University of Turku hosts internationally acknowledged, digitized data on linguistics, human genetics, history and archaeology, disease history as well as pedigrees with life histories and multi-generational health data. They offer unique opportunities for collaboration across disciplines. These datasets form the core of human diversity project:

Human life history
Collections of parish records provide information on year-to-year births, marriages, movement, socioeconomic status, births and deaths, local demography and environmental conditions in Finnish people from 1700 to present collected by the Human life history group. Digitized statistical yearbooks provide information on farm land, household size, average income and birth and mortality rates and are partly published in Honkola et al 2018 and Ketola et al 2021. Comprehensive spatial model for historical travel effort consists of the factors that have affected human movement in the past (Rantanen et al. 2021). Each hindering and facilitating factors have received a speed value combined to raster surfaces enabling possibilities to compare human movement opportunities within Finland.

Genetic data
Access to genetic information on Finnish people from mesolithic to present, as genomic sequence and genome-wide SNPs, is available through SUGRIGE and via POSEIDON. We have Finnish-wide modern genomic dataset from National FinHealth 2017 Study and The National FINRISK Study (via THL).

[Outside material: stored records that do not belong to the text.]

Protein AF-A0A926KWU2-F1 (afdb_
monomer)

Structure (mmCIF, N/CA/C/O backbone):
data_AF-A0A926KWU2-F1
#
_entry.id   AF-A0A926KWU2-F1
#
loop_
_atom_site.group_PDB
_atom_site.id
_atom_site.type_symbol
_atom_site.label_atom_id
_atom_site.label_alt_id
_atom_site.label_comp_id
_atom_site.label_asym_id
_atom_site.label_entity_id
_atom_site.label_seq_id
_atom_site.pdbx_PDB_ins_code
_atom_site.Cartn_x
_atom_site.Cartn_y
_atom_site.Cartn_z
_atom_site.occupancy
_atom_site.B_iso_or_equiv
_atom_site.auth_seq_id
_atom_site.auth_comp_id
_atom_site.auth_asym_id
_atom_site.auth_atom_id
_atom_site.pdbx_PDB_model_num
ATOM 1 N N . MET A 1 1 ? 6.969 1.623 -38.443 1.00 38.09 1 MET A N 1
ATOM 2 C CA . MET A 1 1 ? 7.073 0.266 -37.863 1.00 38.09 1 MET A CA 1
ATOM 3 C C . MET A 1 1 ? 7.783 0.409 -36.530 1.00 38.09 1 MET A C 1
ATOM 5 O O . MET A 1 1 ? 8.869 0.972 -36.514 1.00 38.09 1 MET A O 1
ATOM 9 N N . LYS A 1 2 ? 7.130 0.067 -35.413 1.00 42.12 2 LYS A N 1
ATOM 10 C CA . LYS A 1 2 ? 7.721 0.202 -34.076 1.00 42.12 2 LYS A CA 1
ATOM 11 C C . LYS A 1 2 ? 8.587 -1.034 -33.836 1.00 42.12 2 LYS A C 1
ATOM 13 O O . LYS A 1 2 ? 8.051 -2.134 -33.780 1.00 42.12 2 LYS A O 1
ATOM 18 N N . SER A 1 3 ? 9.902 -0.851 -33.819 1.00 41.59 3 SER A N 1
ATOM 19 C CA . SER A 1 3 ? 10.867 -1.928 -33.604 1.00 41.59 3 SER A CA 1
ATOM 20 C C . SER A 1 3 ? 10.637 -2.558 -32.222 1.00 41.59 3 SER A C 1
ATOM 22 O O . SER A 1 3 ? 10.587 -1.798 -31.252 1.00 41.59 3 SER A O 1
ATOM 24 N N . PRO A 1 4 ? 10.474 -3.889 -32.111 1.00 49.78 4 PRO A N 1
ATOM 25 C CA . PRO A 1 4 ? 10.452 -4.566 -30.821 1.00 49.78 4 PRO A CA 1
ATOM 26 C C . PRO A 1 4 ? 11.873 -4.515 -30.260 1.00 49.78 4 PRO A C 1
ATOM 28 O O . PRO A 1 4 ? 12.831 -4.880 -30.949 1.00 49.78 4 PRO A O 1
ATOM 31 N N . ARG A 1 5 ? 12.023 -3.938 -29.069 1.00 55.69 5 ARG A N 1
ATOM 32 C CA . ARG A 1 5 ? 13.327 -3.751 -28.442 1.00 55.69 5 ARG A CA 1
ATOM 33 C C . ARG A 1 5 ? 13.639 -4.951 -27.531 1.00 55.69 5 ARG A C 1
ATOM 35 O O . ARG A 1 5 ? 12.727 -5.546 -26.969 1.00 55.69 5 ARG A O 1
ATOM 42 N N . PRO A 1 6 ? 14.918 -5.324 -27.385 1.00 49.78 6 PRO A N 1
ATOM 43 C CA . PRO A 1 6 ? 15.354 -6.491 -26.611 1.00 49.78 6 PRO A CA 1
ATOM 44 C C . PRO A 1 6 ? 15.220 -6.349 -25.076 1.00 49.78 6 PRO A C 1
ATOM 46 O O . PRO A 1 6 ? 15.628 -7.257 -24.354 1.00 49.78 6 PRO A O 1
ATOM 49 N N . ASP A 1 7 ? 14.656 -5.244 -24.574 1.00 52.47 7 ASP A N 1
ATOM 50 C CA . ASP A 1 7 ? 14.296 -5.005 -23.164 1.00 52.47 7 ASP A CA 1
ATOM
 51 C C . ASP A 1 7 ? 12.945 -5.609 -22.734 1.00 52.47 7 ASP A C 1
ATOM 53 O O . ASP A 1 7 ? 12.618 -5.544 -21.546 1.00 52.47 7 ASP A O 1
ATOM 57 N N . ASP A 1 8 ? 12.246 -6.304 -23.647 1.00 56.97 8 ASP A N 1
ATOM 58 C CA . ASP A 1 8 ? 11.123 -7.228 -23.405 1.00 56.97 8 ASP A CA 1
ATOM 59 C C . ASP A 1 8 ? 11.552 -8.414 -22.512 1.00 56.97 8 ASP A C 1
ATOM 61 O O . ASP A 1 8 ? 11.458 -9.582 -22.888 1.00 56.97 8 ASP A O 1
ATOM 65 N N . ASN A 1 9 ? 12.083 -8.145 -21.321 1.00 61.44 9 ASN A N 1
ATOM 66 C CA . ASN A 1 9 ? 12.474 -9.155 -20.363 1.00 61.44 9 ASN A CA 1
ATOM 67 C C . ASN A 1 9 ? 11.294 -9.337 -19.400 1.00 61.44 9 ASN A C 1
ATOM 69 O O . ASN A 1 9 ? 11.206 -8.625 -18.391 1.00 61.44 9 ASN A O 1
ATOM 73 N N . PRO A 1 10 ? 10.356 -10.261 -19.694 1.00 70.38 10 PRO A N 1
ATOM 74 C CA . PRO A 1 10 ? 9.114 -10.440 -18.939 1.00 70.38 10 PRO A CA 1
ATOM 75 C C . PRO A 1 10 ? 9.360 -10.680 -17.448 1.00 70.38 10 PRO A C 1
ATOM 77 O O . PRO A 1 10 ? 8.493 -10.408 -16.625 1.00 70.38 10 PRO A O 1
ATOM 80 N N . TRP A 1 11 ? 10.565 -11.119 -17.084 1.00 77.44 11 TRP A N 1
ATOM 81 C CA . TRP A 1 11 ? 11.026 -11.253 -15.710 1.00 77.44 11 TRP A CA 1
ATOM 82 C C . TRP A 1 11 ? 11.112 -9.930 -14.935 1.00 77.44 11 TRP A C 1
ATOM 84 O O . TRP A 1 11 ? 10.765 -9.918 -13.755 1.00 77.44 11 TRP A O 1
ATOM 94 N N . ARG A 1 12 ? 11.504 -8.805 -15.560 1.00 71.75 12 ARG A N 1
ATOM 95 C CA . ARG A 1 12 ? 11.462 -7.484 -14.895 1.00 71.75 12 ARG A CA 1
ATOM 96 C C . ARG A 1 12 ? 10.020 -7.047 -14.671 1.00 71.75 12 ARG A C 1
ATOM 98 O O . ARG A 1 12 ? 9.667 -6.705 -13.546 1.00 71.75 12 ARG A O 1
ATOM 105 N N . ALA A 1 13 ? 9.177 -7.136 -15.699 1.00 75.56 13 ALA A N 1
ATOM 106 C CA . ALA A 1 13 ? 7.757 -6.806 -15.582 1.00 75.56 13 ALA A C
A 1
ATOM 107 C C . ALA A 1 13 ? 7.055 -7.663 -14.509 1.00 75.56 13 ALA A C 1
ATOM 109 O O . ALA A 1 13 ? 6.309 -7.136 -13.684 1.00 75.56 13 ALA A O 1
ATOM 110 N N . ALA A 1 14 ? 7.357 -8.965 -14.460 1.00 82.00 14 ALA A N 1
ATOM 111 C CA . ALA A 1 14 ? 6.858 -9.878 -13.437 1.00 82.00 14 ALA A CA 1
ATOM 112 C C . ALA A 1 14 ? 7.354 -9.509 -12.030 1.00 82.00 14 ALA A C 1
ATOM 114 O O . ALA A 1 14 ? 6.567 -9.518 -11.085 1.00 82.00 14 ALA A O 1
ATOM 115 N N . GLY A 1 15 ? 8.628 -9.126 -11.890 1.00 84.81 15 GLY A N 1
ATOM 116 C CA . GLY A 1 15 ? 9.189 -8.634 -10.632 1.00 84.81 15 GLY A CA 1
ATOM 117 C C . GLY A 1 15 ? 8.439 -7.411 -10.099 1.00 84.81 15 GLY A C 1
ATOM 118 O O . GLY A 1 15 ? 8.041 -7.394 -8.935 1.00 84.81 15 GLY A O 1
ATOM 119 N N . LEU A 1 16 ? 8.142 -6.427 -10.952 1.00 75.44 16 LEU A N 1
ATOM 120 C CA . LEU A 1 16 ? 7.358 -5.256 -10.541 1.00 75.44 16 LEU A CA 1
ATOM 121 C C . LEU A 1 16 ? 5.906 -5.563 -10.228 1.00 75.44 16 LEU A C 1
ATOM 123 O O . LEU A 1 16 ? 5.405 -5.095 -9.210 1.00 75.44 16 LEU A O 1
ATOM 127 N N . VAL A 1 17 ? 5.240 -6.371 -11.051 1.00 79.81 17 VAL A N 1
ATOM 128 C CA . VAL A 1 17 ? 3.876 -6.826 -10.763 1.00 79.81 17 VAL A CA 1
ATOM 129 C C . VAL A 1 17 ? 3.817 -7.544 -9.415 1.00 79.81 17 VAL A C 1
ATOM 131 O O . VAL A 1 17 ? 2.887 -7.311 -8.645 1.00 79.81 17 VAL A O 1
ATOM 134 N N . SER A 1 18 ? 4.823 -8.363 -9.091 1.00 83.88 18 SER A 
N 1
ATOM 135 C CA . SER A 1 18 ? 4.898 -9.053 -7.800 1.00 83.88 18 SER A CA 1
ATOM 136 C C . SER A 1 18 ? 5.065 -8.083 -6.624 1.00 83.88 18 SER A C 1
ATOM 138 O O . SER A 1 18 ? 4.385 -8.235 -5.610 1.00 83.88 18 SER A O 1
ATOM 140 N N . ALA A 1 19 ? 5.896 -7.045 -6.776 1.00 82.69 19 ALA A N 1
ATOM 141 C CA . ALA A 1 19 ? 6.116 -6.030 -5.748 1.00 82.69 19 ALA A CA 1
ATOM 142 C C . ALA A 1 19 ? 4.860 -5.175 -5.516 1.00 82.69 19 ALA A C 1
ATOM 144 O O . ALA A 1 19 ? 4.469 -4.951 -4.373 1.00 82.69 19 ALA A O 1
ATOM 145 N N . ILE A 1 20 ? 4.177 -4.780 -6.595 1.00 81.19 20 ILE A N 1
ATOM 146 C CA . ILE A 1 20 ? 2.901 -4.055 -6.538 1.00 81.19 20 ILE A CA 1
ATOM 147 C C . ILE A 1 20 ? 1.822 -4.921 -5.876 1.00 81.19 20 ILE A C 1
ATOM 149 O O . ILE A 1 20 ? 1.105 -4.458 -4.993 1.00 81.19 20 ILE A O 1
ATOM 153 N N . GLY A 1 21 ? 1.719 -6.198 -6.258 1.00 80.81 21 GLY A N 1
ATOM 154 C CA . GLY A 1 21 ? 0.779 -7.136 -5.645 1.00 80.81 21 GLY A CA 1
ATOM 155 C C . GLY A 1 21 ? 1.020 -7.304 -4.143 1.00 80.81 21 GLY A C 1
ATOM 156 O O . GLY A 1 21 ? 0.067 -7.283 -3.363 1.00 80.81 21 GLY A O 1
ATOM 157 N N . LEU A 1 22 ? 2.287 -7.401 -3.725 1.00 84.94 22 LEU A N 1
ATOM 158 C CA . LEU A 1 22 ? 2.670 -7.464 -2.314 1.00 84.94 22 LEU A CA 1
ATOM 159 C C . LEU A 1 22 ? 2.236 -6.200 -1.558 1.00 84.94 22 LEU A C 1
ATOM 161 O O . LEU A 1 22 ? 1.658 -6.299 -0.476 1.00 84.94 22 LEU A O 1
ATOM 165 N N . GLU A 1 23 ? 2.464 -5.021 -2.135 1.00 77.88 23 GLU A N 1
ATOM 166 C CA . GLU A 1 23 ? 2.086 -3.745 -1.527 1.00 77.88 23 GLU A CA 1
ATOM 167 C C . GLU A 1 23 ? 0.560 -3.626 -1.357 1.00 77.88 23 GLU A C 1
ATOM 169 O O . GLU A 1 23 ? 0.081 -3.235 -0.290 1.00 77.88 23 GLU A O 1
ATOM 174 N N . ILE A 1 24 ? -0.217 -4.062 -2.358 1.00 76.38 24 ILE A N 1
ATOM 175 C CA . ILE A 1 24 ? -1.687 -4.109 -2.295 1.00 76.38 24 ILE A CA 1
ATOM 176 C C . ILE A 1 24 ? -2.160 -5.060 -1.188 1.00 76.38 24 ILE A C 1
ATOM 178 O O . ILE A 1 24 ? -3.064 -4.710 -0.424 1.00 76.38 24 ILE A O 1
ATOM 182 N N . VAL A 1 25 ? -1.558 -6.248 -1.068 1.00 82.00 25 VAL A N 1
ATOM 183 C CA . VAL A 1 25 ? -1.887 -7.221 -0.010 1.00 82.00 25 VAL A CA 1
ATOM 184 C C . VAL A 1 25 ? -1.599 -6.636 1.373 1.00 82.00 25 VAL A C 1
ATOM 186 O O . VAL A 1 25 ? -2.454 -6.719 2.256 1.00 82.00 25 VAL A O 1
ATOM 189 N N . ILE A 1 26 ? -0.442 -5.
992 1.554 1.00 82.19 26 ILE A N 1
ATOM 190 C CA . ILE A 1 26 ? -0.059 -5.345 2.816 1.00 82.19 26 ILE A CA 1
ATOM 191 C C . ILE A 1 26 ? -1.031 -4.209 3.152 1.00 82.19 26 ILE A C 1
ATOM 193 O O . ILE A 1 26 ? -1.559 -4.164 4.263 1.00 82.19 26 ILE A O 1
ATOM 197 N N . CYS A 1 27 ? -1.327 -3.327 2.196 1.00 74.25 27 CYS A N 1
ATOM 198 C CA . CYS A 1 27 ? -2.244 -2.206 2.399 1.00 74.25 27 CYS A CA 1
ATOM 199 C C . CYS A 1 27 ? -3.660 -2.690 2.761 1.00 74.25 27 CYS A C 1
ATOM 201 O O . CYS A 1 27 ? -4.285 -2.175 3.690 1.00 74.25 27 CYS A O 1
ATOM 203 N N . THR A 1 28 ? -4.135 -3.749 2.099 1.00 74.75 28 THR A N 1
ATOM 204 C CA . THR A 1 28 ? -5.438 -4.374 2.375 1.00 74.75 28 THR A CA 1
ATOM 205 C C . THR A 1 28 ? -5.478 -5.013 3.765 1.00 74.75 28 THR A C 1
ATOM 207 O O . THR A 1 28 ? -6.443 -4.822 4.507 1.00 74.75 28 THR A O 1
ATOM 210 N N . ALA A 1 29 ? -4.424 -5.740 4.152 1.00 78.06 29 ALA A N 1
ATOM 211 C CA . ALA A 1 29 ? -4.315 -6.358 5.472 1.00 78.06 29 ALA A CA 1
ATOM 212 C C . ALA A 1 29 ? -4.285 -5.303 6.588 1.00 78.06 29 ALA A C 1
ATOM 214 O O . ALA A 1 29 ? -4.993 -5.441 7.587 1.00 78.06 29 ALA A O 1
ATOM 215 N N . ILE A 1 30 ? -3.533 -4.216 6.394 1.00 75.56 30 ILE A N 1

In addition multiple population-based cohorts offer to address the effects of past and present environment in the next generations as part of the collections of Centre for Population Health Research.

Language data
Communication, spoken and written, has been recorded for the Finnish and the whole of Uralic languages. Historical linguistic data has been collected by BEDLAN team. It includes the Dialect atlas of Finnish (Lauri Kettunen 1940) describing Finnish dialectal landscape 100 years ago before urbanisation.The 213 features include phonological, lexical and morphological details. Updated and modified version is available under request. Uralic language family data includes Uralic basic vocabulary of 26 languages with cognate and loanword information, UraLex. Uralic Typological database, UraTyp, is collected in collaboration with Grambank and University of Tarto, and it consists of 35 Uralic languages and 360 binary feature of language structure. The Geographical database of the Uralic languages consists of past and current distributions of the Uralic languages both as the original digital spatial datasets and as finalized maps. The data presents the state-of-the-art knowledge of the Uralic languages and their dialects.  Ympäristömuuttujat (Roose et al. ms).

Of the more contemporary corpus collections Turku Paraphrase Corpus allow detection of semantically similar text patterns even when there is no lexical overlap. The corpus consists of 100,000+ pairs of manually annotated paraphrases in their document context. The CORE corpus series is a multilingual corpora representing the unrestricted Web, composed of documents with manual annotations on text genres or registers (Biber 1988) – text categories such as news, discussion forums, how-to pages and opinionated texts. This collection can be used as such for linguistic analysis of registers, but most of all, it is meant for the development of machine learning models  Finnish Internet Parsebank and other web-crawled datasets are available on request.

Cultural data
Archeological objects provide information on culture and society. Archaeological artefact Database of Finland (AADA) quantify typologically discernible prehistoric artefacts in Finland from Stone Age, Bronze Age and Iron Age. AADA is available under request. Similarly, Linquistic, genetic and archelogical information is combined usign geospatial methods.  Access to the geospatial datasets is facilitated through two user interfaces.The Uralic Historical Atlas (URHIA), developed as part of the URKO project, offers interactive access to the Uralic language speaker areas and archaeologica artefacts through a map interface, making it easy to browse and share the data. The Uralic Areal Typology can be accessed via a web service created by the Max Planck Institute for Evolutionary Anthropology and provides access to UraTyp.